Richtig ist, dass - was "Systemfragen" anlangt bzw. die Herrschaft der KP China an sich - es keine Medienfreiheit gibt. Aber auch "bei uns" agieren die führenden privaten und öffentlichen Medien inzwischen zunehmend uniform, wenn es um die angebliche alternativlose Herrschaft des privatkapitalistischen Systems als solche und die Vorherrschaft dieses System in der Welt geht.
Und die Menschenrechte?
Jörg Lang: Im "Westen" wird bei Menschenrechten heute der Schwerpunkt auf individuelle Selbstverwirklichungsrechte gelegt. In der Praxis beschränken sie sich für die Mehrheit aber zunehmend auf Freiheiten beim Konsum, bei Events und Unterhaltung und in der privaten Lebensführung.
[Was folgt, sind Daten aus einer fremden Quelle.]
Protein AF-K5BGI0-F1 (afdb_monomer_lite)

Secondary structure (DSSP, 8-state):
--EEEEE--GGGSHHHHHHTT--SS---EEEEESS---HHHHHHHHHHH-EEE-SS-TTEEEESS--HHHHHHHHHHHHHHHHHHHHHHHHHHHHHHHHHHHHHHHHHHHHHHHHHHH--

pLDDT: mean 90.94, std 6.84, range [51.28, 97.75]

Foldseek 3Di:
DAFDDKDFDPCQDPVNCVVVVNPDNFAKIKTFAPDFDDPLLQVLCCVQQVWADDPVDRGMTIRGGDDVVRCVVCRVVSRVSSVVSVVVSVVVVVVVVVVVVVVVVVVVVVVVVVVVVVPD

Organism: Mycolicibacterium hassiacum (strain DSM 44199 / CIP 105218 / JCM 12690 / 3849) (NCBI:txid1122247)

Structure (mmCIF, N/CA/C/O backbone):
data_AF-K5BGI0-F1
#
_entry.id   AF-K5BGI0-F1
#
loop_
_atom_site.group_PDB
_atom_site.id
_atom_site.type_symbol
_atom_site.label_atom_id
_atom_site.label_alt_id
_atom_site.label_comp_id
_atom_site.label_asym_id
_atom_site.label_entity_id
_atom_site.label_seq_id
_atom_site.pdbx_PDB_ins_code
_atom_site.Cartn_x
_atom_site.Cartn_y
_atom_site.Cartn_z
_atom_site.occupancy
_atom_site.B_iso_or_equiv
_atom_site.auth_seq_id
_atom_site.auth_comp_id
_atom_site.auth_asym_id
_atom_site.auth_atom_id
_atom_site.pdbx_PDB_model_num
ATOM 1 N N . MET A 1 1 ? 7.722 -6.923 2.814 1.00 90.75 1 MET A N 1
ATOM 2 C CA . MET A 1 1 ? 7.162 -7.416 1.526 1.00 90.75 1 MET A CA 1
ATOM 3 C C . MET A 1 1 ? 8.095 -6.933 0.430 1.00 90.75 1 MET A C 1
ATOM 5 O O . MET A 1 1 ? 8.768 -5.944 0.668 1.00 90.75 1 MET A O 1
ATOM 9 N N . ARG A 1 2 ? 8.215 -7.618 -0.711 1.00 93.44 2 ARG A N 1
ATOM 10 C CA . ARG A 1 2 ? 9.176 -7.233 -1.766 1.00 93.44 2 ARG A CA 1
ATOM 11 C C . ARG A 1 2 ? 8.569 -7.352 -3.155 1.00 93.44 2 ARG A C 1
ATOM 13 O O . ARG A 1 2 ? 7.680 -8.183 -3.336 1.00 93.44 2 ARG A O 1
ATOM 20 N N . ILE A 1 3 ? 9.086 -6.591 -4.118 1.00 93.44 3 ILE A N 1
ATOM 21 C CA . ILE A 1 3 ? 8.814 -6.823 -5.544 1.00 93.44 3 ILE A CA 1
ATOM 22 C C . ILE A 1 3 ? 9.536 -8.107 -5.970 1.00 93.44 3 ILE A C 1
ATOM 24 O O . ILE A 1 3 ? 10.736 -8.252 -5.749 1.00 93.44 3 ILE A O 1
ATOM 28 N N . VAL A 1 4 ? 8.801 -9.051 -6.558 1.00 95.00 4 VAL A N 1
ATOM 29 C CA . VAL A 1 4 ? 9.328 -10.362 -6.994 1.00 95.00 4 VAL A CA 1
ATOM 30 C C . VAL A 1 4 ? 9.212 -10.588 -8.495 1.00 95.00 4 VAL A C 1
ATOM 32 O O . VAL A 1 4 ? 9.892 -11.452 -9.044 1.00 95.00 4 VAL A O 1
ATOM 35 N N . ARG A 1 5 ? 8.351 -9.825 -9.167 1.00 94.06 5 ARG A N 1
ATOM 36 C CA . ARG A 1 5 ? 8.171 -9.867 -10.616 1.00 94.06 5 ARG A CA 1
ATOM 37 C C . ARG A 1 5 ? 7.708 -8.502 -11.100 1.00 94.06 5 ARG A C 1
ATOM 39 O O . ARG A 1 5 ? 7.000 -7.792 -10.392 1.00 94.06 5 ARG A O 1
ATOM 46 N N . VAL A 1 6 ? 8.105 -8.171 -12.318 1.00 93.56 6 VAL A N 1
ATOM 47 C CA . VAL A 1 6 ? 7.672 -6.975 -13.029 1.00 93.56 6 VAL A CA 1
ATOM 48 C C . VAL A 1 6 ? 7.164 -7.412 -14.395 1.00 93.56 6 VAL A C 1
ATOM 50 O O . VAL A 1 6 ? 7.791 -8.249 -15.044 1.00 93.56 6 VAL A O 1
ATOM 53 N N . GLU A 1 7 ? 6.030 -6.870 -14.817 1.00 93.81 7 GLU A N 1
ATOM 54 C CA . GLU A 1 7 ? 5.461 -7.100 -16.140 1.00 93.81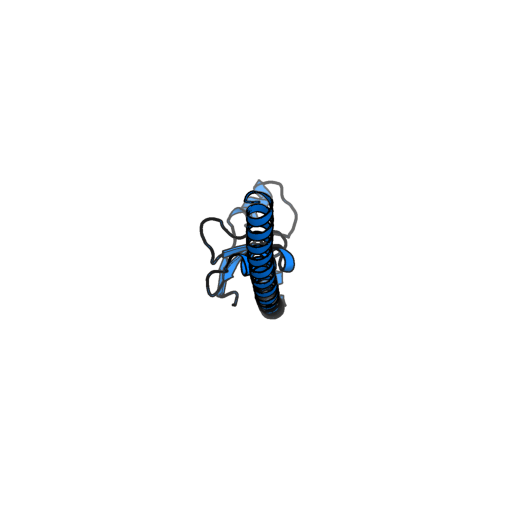 7 GLU A CA 1
ATOM 55 C C . GLU A 1 7 ? 5.199 -5.776 -16.846 1.00 93.81 7 GLU A C 1
ATOM 57 O O . GLU A 1 7 ? 4.945 -4.740 -16.228 1.00 93.81 7 GLU A O 1
ATOM 62 N N . LEU A 1 8 ? 5.282 -5.820 -18.171 1.00 92.06 8 LEU A N 1
ATOM 63 C CA . LEU A 1 8 ? 5.036 -4.674 -19.023 1.00 92.06 8 LEU A CA 1
ATOM 64 C C . LEU A 1 8 ? 3.643 -4.815 -19.649 1.00 92.06 8 LEU A C 1
ATOM 66 O O . LEU A 1 8 ? 3.444 -5.748 -20.428 1.00 92.06 8 LEU A O 1
ATOM 70 N N . PRO A 1 9 ? 2.696 -3.910 -19.352 1.00 90.50 9 PRO A N 1
ATOM 71 C CA . PRO A 1 9 ? 1.419 -3.860 -20.053 1.00 90.50 9 PRO A CA 1
ATOM 72 C C . PRO A 1 9 ? 1.604 -3.709 -21.567 1.00 90.50 9 PRO A C 1
ATOM 74 O O . PRO A 1 9 ? 2.494 -2.985 -22.021 1.00 90.50 9 PRO A O 1
ATOM 77 N N . ASP A 1 10 ? 0.713 -4.296 -22.365 1.00 89.25 10 ASP A N 1
ATOM 78 C CA . ASP A 1 10 ? 0.749 -4.148 -23.829 1.00 89.25 10 ASP A CA 1
ATOM 79 C C . ASP A 1 10 ? 0.652 -2.677 -24.271 1.00 89.25 10 ASP A C 1
ATOM 81 O O . ASP A 1 10 ? 1.268 -2.268 -25.260 1.00 89.25 10 ASP A O 1
ATOM 85 N N . GLU A 1 11 ? -0.085 -1.856 -23.517 1.00 85.94 11 GLU A N 1
ATOM 86 C CA . GLU A 1 11 ? -0.199 -0.407 -23.724 1.00 85.94 11 GLU A CA 1
ATOM 87 C C . GLU A 1 11 ? 1.117 0.342 -23.494 1.00 85.94 11 GLU A C 1
ATOM 89 O O . GLU A 1 11 ? 1.317 1.415 -24.060 1.00 85.94 11 GLU A O 1
ATOM 94 N N . SER A 1 12 ? 2.042 -0.241 -22.732 1.00 88.69 12 SER A N 1
ATOM 95 C CA . SER A 1 12 ? 3.360 0.324 -22.452 1.00 88.69 12 SER A CA 1
ATOM 96 C C . SER A 1 12 ? 4.380 0.044 -23.558 1.00 88.69 12 SER A C 1
ATOM 98 O O . SER A 1 12 ? 5.416 0.713 -23.638 1.00 88.69 12 SER A O 1
ATOM 100 N N . LEU A 1 13 ? 4.087 -0.888 -24.471 1.00 89.06 13 LEU A N 1
ATOM 101 C CA . LEU A 1 13 ? 4.938 -1.170 -25.625 1.00 89.06 13 LEU A CA 1
ATOM 102 C C . LEU A 1 13 ? 5.017 0.037 -26.562 1.00 89.06 13 LEU A C 1
ATOM 104 O O . LEU A 1 13 ? 4.012 0.643 -26.936 1.00 89.06 13 LEU A O 1
ATOM 108 N N . LYS A 1 14 ? 6.229 0.346 -27.035 1.00 86.06 14 LYS A N 1
ATOM 109 C CA . LYS A 1 14 ? 6.483 1.491 -27.925 1.00 86.06 14 LYS A CA 1
ATOM 110 C C . LYS A 1 14 ? 5.585 1.492 -29.166 1.00 86.06 14 LYS A C 1
ATOM 112 O O . LYS A 1 14 ? 5.121 2.553 -29.572 1.00 86.06 14 LYS A O 1
ATOM 117 N N . THR A 1 15 ? 5.316 0.322 -29.745 1.00 87.44 15 THR A N 1
ATOM 118 C CA . THR A 1 15 ? 4.411 0.178 -30.896 1.00 87.44 15 THR A CA 1
ATOM 119 C C . THR A 1 15 ? 2.997 0.650 -30.554 1.00 87.44 15 THR A C 1
ATOM 121 O O . THR A 1 15 ? 2.465 1.510 -31.252 1.00 87.44 15 THR A O 1
ATOM 124 N N . SER A 1 16 ? 2.420 0.154 -29.458 1.00 85.69 16 SER A N 1
ATOM 125 C CA . SER A 1 16 ? 1.085 0.534 -28.978 1.00 85.69 16 SER A CA 1
ATOM 126 C C . SER A 1 16 ? 0.999 2.030 -28.672 1.00 85.69 16 SER A C 1
ATOM 128 O O . SER A 1 16 ? 0.067 2.706 -29.103 1.00 85.69 16 SER A O 1
ATOM 130 N N . ARG A 1 17 ? 2.025 2.579 -28.016 1.00 86.12 17 ARG A N 1
ATOM 131 C CA . ARG A 1 17 ? 2.100 4.000 -27.643 1.00 86.12 17 ARG A CA 1
ATOM 132 C C . ARG A 1 17 ? 2.155 4.921 -28.857 1.00 86.12 17 ARG A C 1
ATOM 134 O O . ARG A 1 17 ? 1.411 5.897 -28.924 1.00 86.12 17 ARG A O 1
ATOM 141 N N . VAL A 1 18 ? 2.979 4.581 -29.852 1.00 87.00 18 VAL A N 1
ATOM 142 C CA . VAL A 1 18 ? 3.059 5.327 -31.118 1.00 87.00 18 VAL A CA 1
ATOM 143 C C . VAL A 1 18 ? 1.719 5.296 -31.854 1.00 87.00 18 VAL A C 1
ATOM 145 O O . VAL A 1 18 ? 1.278 6.340 -32.338 1.00 87.00 18 VAL A O 1
ATOM 148 N N . LEU A 1 19 ? 1.050 4.138 -31.904 1.00 88.31 19 LEU A N 1
ATOM 149 C CA . LEU A 1 19 ? -0.279 4.002 -32.511 1.00 88.31 19 LEU A CA 1
ATOM 150 C C . LEU A 1 19 ? -1.350 4.817 -31.766 1.00 88.31 19 LEU A C 1
ATOM 152 O O . LEU A 1 19 ? -2.232 5.384 -32.406 1.00 88.31 19 LEU A O 1
ATOM 156 N N . ALA A 1 20 ? -1.238 4.944 -30.443 1.00 84.25 20 ALA A N 1
ATOM 157 C CA . ALA A 1 20 ? -2.111 5.768 -29.603 1.00 84.25 20 ALA A CA 1
ATOM 158 C C . ALA A 1 20 ? -1.753 7.272 -29.607 1.00 84.25 20 ALA A C 1
ATOM 160 O O . ALA A 1 20 ? -2.354 8.056 -28.874 1.00 84.25 20 ALA A O 1
ATOM 161 N N . GLY A 1 21 ? -0.766 7.703 -30.402 1.00 83.88 21 GLY A N 1
ATOM 162 C CA . GLY A 1 21 ? -0.329 9.103 -30.471 1.00 83.88 21 GLY A CA 1
ATOM 163 C C . GLY A 1 21 ? 0.508 9.576 -29.274 1.00 83.88 21 GLY A C 1
ATOM 164 O O . GLY A 1 21 ? 0.849 10.758 -29.196 1.00 83.88 21 GLY A O 1
ATOM 165 N N . GLN A 1 22 ? 0.889 8.676 -28.366 1.00 79.31 22 GLN A N 1
ATOM 166 C CA . GLN A 1 22 ? 1.756 8.974 -27.231 1.00 79.31 22 GLN A CA 1
ATOM 167 C C . GLN A 1 22 ? 3.225 8.969 -27.675 1.00 79.31 22 GLN A C 1
ATOM 169 O O . GLN A 1 22 ? 3.765 7.952 -28.108 1.00 79.31 22 GLN A O 1
ATOM 174 N N . ARG A 1 23 ? 3.890 10.127 -27.572 1.00 72.75 23 ARG A N 1
ATOM 175 C CA . ARG A 1 23 ? 5.297 10.312 -27.993 1.00 72.75 23 ARG A CA 1
ATOM 176 C C . ARG A 1 23 ? 6.292 10.455 -26.839 1.00 72.75 23 ARG A C 1
ATOM 178 O O . ARG A 1 23 ? 7.477 10.641 -27.096 1.00 72.75 23 ARG A O 1
ATOM 185 N N . GLY A 1 24 ? 5.820 10.420 -25.591 1.00 73.81 24 GLY A N 1
ATOM 186 C CA . GLY A 1 24 ? 6.689 10.486 -24.413 1.00 73.81 24 GLY A CA 1
ATOM 187 C C . GLY A 1 24 ? 7.567 9.242 -24.280 1.00 73.81 24 GLY A C 1
ATOM 188 O O . GLY A 1 24 ? 7.389 8.273 -25.014 1.00 73.81 24 GLY A O 1
ATOM 189 N N . ASN A 1 25 ? 8.481 9.220 -23.310 1.00 74.69 25 ASN A N 1
ATOM 190 C CA . ASN A 1 25 ? 9.246 8.010 -22.983 1.00 74.69 25 ASN A CA 1
ATOM 191 C C . ASN A 1 25 ? 8.664 7.234 -21.793 1.00 74.69 25 ASN A C 1
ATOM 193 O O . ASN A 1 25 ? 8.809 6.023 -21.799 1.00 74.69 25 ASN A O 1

Nach dem Verständnis der Volksrepublik China - und ebenso der Menschen in den nach wie vor ausgeplünderten und verheerten Ländern der Welt - sind Menschenrechte dagegen mehr existenziell und kollektiv zu beziehen, also auf die Verwirklichung des Rechts auf Leben, Essen, Wasser, Wohnung, Gesundheit, Bildung, Sicherheit, Frieden.
Hier braucht sich die VR China nicht zu verstecken. Schon gar nicht im Vergleich etwa zu Ländern wie Indien, Indonesien Brasilien, Nigeria, Irak usw., die nach wie vor unter westlich-privatkapitalistischer Dominanz stehen.
Ihnen ist klar, dass Ihr Urteil dem hierzulande dominierenden China-Bild diametral entgegensteht?
Jörg Lang: Die seit Jahrzehnten ganz überwiegend negative Berichterstattung in den westlichen Medien erweist sich bei sorgfältigem Hinsehen als Teil einer zunehmend orchestrierten psychologischen Kriegsführung gegenüber der Volksrepublik China.
Dies gilt auch für die Dauerkampagne zu den angeblichen schweren Verletzungen von individuellen Menschenrechten in China. Das Ziel ist dabei aber, wie die Erfahrung lehrt, nicht die Verteidigung der Menschenrechte, sondern die versuchte Destabilisierung eines sogenannten Systemgegners und, wenn möglich, der Sturz der Herrschaft der KP China.